周平恭敬地答:“粥棚因着皇上也開了,齊家自是不能與皇上争輝,明日就不再擺了,府上糧食足足可以撐上三個月有餘。只是農莊的糧食也要曬,夫人放心,老爺今早出門之時,已經讓奴去找了可靠的镖師,價格定下了,就等着農莊曬米時去看着了。”
“真是勞煩老爺了,既然老爺全都安排妥當,自是穩妥。”
周平拱手,之後便退下了。
到了晚上吃飯後,沈晞蘊正烘頭發,邊上只留了張嬷嬷伺候着,齊子轍靠在矮羅漢榻上翻看着書。
沈晞蘊将青瓶露倒出一些,揉搓在掌心中,過了一會,才拍打在了臉上,這是今日齊子轍從京城內的鋪子裏頭買來的,說是最近格外流行的露水,她自是也想試試,拍上了臉後,很快就吸收掉了,臉散發着淡淡的清香。
齊子轍放下手中的書,走上前,揮退張嬷嬷,将沈晞蘊抱到床上,沈晞蘊拍了拍他的胳膊肘,又捏了捏,看着瘦弱的齊子轍,其實身上的肉都是硬邦邦的,特別是這手肘子的肉,床上衣服線條特別好看,脫下衣服,也很驚人。
兩人上次鬧了和離,好似心靠得越近了。只是兩人都是臉皮薄的,一個裝矜持,一個怕逼得太緊跑了。

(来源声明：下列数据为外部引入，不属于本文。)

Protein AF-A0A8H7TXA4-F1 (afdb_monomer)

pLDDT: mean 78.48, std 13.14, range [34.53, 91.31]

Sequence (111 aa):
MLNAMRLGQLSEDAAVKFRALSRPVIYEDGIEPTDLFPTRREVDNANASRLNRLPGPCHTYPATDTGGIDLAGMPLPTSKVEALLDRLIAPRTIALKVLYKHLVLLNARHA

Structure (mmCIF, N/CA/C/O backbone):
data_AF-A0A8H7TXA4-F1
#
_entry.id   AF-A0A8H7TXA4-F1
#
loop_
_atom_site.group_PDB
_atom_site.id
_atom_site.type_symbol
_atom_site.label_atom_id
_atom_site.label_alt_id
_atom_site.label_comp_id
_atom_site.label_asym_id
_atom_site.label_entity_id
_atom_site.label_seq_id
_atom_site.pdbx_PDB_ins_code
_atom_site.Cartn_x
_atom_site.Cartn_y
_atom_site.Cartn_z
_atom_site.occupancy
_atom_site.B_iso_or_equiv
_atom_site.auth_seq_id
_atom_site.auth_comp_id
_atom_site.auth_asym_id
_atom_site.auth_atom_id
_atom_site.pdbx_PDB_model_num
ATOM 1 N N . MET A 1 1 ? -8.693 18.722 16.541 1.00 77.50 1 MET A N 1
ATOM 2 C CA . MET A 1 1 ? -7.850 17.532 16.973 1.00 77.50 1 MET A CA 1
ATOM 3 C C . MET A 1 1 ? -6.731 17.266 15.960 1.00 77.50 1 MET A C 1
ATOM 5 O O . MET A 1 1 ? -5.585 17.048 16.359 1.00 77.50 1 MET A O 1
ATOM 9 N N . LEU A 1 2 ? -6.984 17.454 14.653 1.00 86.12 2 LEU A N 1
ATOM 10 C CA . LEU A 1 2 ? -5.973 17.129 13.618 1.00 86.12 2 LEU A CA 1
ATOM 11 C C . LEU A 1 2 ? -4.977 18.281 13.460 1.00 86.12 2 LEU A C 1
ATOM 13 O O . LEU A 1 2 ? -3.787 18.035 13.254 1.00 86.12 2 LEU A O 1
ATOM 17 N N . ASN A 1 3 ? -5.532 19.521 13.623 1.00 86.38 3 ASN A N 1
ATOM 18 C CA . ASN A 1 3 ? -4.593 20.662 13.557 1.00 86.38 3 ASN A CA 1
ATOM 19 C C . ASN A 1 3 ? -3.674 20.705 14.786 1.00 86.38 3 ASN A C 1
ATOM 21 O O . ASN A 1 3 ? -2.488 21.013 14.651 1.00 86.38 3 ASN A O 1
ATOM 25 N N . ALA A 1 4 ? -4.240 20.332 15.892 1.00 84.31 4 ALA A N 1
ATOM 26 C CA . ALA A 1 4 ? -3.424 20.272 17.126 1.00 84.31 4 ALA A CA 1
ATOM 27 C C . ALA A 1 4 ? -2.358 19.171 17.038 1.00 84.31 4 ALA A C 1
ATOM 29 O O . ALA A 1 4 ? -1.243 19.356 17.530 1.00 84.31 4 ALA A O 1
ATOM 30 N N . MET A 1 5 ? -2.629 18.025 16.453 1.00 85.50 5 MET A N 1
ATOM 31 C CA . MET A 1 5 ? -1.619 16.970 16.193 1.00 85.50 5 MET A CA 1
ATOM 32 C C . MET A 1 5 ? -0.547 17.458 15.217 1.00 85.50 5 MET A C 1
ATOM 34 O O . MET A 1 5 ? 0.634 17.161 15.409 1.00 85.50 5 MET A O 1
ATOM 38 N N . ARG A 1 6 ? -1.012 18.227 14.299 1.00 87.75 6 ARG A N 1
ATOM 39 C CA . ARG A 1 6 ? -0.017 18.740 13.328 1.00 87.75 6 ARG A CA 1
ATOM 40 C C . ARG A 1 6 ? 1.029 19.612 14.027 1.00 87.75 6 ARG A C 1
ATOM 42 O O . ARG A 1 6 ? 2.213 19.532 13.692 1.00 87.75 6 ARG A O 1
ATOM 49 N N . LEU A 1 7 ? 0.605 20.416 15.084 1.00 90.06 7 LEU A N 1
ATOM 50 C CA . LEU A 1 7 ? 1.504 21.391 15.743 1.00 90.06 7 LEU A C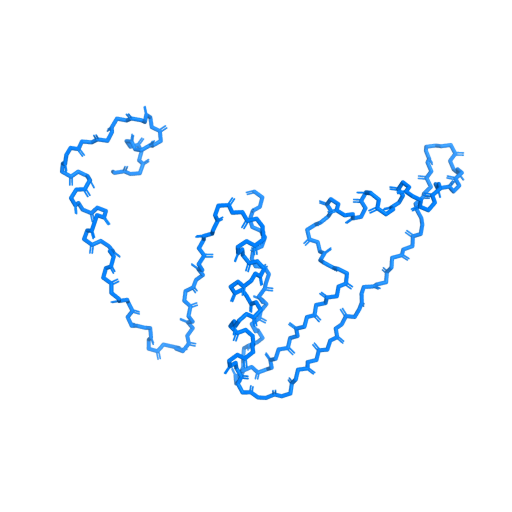A 1
ATOM 51 C C . LEU A 1 7 ? 2.132 20.771 16.990 1.00 90.06 7 LEU A C 1
ATOM 53 O O . LEU A 1 7 ? 2.920 21.427 17.674 1.00 90.06 7 LEU A O 1
ATOM 57 N N . GLY A 1 8 ? 1.763 19.451 17.248 1.00 86.94 8 GLY A N 1
ATOM 58 C CA . GLY A 1 8 ? 2.353 18.731 18.402 1.00 86.94 8 GLY A CA 1
ATOM 59 C C . GLY A 1 8 ? 1.700 19.142 19.723 1.00 86.94 8 GLY A C 1
ATOM 60 O O . GLY A 1 8 ? 2.316 18.981 20.779 1.00 86.94 8 GLY A O 1
ATOM 61 N N . GLN A 1 9 ? 0.591 19.797 19.692 1.00 89.00 9 GLN A N 1
ATOM 62 C CA . GLN A 1 9 ? -0.056 20.261 20.943 1.00 89.00 9 GLN A CA 1
ATOM 63 C C . GLN A 1 9 ? -1.315 19.435 21.225 1.00 89.00 9 GLN A C 1
ATOM 65 O O . GLN A 1 9 ? -2.435 19.944 21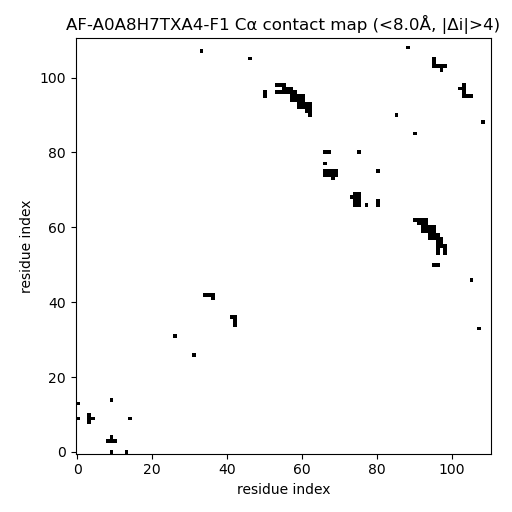.154 1.00 89.00 9 GLN A O 1
ATOM 70 N N . LEU A 1 10 ? -1.095 18.103 21.520 1.00 85.12 10 LEU A N 1
ATOM 71 C CA . LEU A 1 10 ? -2.300 17.264 21.716 1.00 85.12 10 LEU A CA 1
ATOM 72 C C . LEU A 1 10 ? -2.754 17.350 23.179 1.00 85.12 10 LEU A C 1
ATOM 74 O O . LEU A 1 10 ? -1.982 17.087 24.104 1.00 85.12 10 LEU A O 1
ATOM 78 N N . SER A 1 11 ? -4.037 17.867 23.313 1.00 88.12 11 SER A N 1
ATOM 79 C CA . SER A 1 11 ? -4.582 17.965 24.688 1.00 88.12 11 SER A CA 1
ATOM 80 C C . SER A 1 11 ? -5.079 16.598 25.182 1.00 88.12 11 SER A C 1
ATOM 82 O O . SER A 1 11 ? -5.174 15.639 24.414 1.00 88.12 11 SER A O 1
ATOM 84 N N . GLU A 1 12 ? -5.213 16.401 26.486 1.00 89.19 12 GLU A N 1
ATOM 85 C CA . GLU A 1 12 ? -5.726 15.141 27.072 1.00 89.19 12 GLU A CA 1
ATOM 86 C C . GLU A 1 12 ? -7.121 14.800 26.525 1.00 89.19 12 GLU A C 1
ATOM 88 O O . GLU A 1 12 ? -7.420 13.626 26.298 1.00 89.19 12 GLU A O 1
ATOM 93 N N . ASP A 1 13 ? -7.963 15.772 26.261 1.00 88.56 13 ASP A N 1
ATOM 94 C CA . ASP A 1 13 ? -9.308 15.533 25.676 1.00 88.56 13 ASP A CA 1
ATOM 95 C C . ASP A 1 13 ? -9.202 14.946 24.264 1.00 88.56 13 ASP A C 1
ATOM 97 O O . ASP A 1 13 ? -9.967 14.043 23.919 1.00 88.56 13 ASP A O 1
ATOM 101 N N . ALA A 1 14 ? -8.286 15.502 23.474 1.00 86.12 14 ALA A N 1
ATOM 102 C CA . ALA A 1 14 ? -8.083 14.978 22.104 1.00 86.12 14 ALA A CA 1
ATOM 103 C C . ALA A 1 14 ? -7.532 13.544 22.137 1.00 86.12 14 ALA A C 1
ATOM 105 O O . ALA A 1 14 ? -7.936 12.712 21.321 1.00 86.12 14 ALA A O 1
ATOM 106 N N . ALA A 1 15 ? -6.655 13.219 23.156 1.00 87.25 15 ALA A N 1
ATOM 107 C CA . ALA A 1 15 ? -6.143 11.833 23.281 1.00 87.25 15 ALA A CA 1
ATOM 108 C C . ALA A 1 15 ? -7.280 10.856 23.600 1.00 87.25 15 ALA A C 1
ATOM 110 O O . ALA A 1 15 ? -7.309 9.752 23.052 1.00 87.25 15 ALA A O 1
ATOM 111 N N . VAL A 1 16 ? -8.175 11.254 24.457 1.00 91.06 16 VAL A N 1
ATOM 112 C CA . VAL A 1 16 ? -9.311 10.373 24.814 1.00 91.06 16 VAL A CA 1
ATOM 113 C C . VAL A 1 16 ? -10.190 10.129 23.580 1.00 91.06 16 VAL A C 1
ATOM 115 O O . VAL A 1 16 ? -10.633 8.999 23.359 1.00 91.06 16 VAL A O 1
ATOM 118 N N . LYS A 1 17 ? -10.390 11.108 22.800 1.00 90.31 17 LYS A N 1
ATOM 119 C CA . LYS A 1 17 ? -11.235 10.951 21.594 1.00 90.31 17 LYS A CA 1
ATOM 120 C C . LYS A 1 17 ? -10.571 10.015 20.576 1.00 90.31 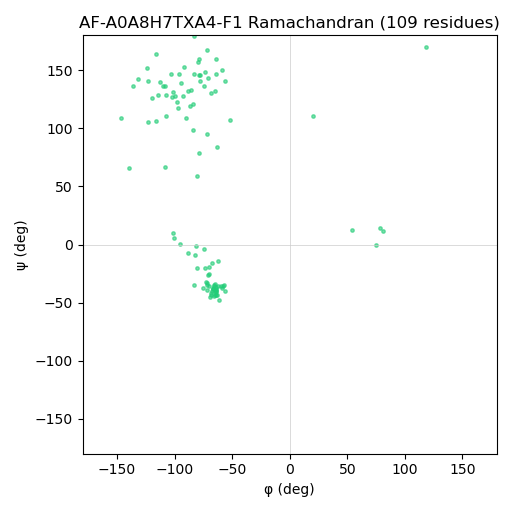17 LYS A C 1
ATOM 122 O O . LYS A 1 17 ? -11.259 9.204 19.953 1.00 90.31 17 LYS A O 1
ATOM 127 N N . PHE A 1 18 ? -9.219 10.052 20.379 1.00 87.69 18 PHE A N 1
ATOM 128 C CA . PHE A 1 18 ? -8.541 9.141 19.432 1.00 87.69 18 PHE A CA 1
ATOM 129 C C . PHE A 1 18 ? -8.624 7.694 19.927 1.00 87.69 18 PHE A C 1
ATOM 131 O O . PHE A 1 18 ? -8.799 6.780 19.118 1.00 87.69 18 PHE A O 1
ATOM 138 N N . ARG A 1 19 ? -8.508 7.589 21.217 1.00 89.50 19 ARG A N 1
ATOM 139 C CA . ARG A 1 19 ? -8.624 6.210 21.743 1.00 89.50 19 ARG A CA 1
ATOM 140 C C . ARG A 1 19 ? -10.027 5.644 21.501 1.00 89.50 19 ARG A C 1
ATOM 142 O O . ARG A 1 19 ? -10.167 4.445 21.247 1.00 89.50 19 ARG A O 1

齊子轍将她扔在被子上,沈晞蘊順勢打了個滾,伸手抄過邊上的靠枕,一個狠擲過來,被齊子轍快速閃了過去,手往後一抓,扔在了床腳。
沈晞蘊氣嘟嘟地嚷着:“輕點,摔疼了。”
齊子轍笑眯了眼睛,上手耍流氓,兩只大手虛空來回晃蕩,嘴裏不正經地逗弄沈晞蘊,“摔疼哪了?我瞅瞅?真疼我幫你揉揉就不疼了。”
“走開!”沈晞蘊伸手就要拍。
齊子轍将被子蓋上她的頭,她的聲音在被子下悶悶的,她倒騰開了被子,怒瞪問:“幹嘛?”
“高興。”齊子轍上了床,将被子蓋在沈晞蘊身上,才側身俯視她。
沈晞蘊哼哼一聲,“高興就來捉弄我?你去捉弄胖胖去。”
齊子轍伸手捏了一下她的臉頰,在她還沒喊出聲來,趕緊道:“聽周平說了,你提起了糧食的事。”
“能不提麽?我可不想餓肚子。”沈晞蘊将被腳疊好,拉了拉被子上的皺褶。
齊子轍雙手放在脖子後頭,疊成,眼睛朝上,輕聲說:“你很好。”
“我本來就很好。寬宏大量,能屈能伸,還嬌俏動人。我跟你說,若不是我腿不好,我說不定能找到比你更好的如意郎君。”
“哎呀,痛!”齊子轍伸手彈了沈晞蘊一下,沈晞蘊捂着額頭,瞪圓了眼睛。
齊子轍笑着說:“你好我知道。這事不是那麽簡單。”
“我們府上的粥棚不再開是因着不跟皇室搶那些名利。再則開下去,流民沒有自食其力,只怕我們越來越多負擔,再多糧食都不夠吃。”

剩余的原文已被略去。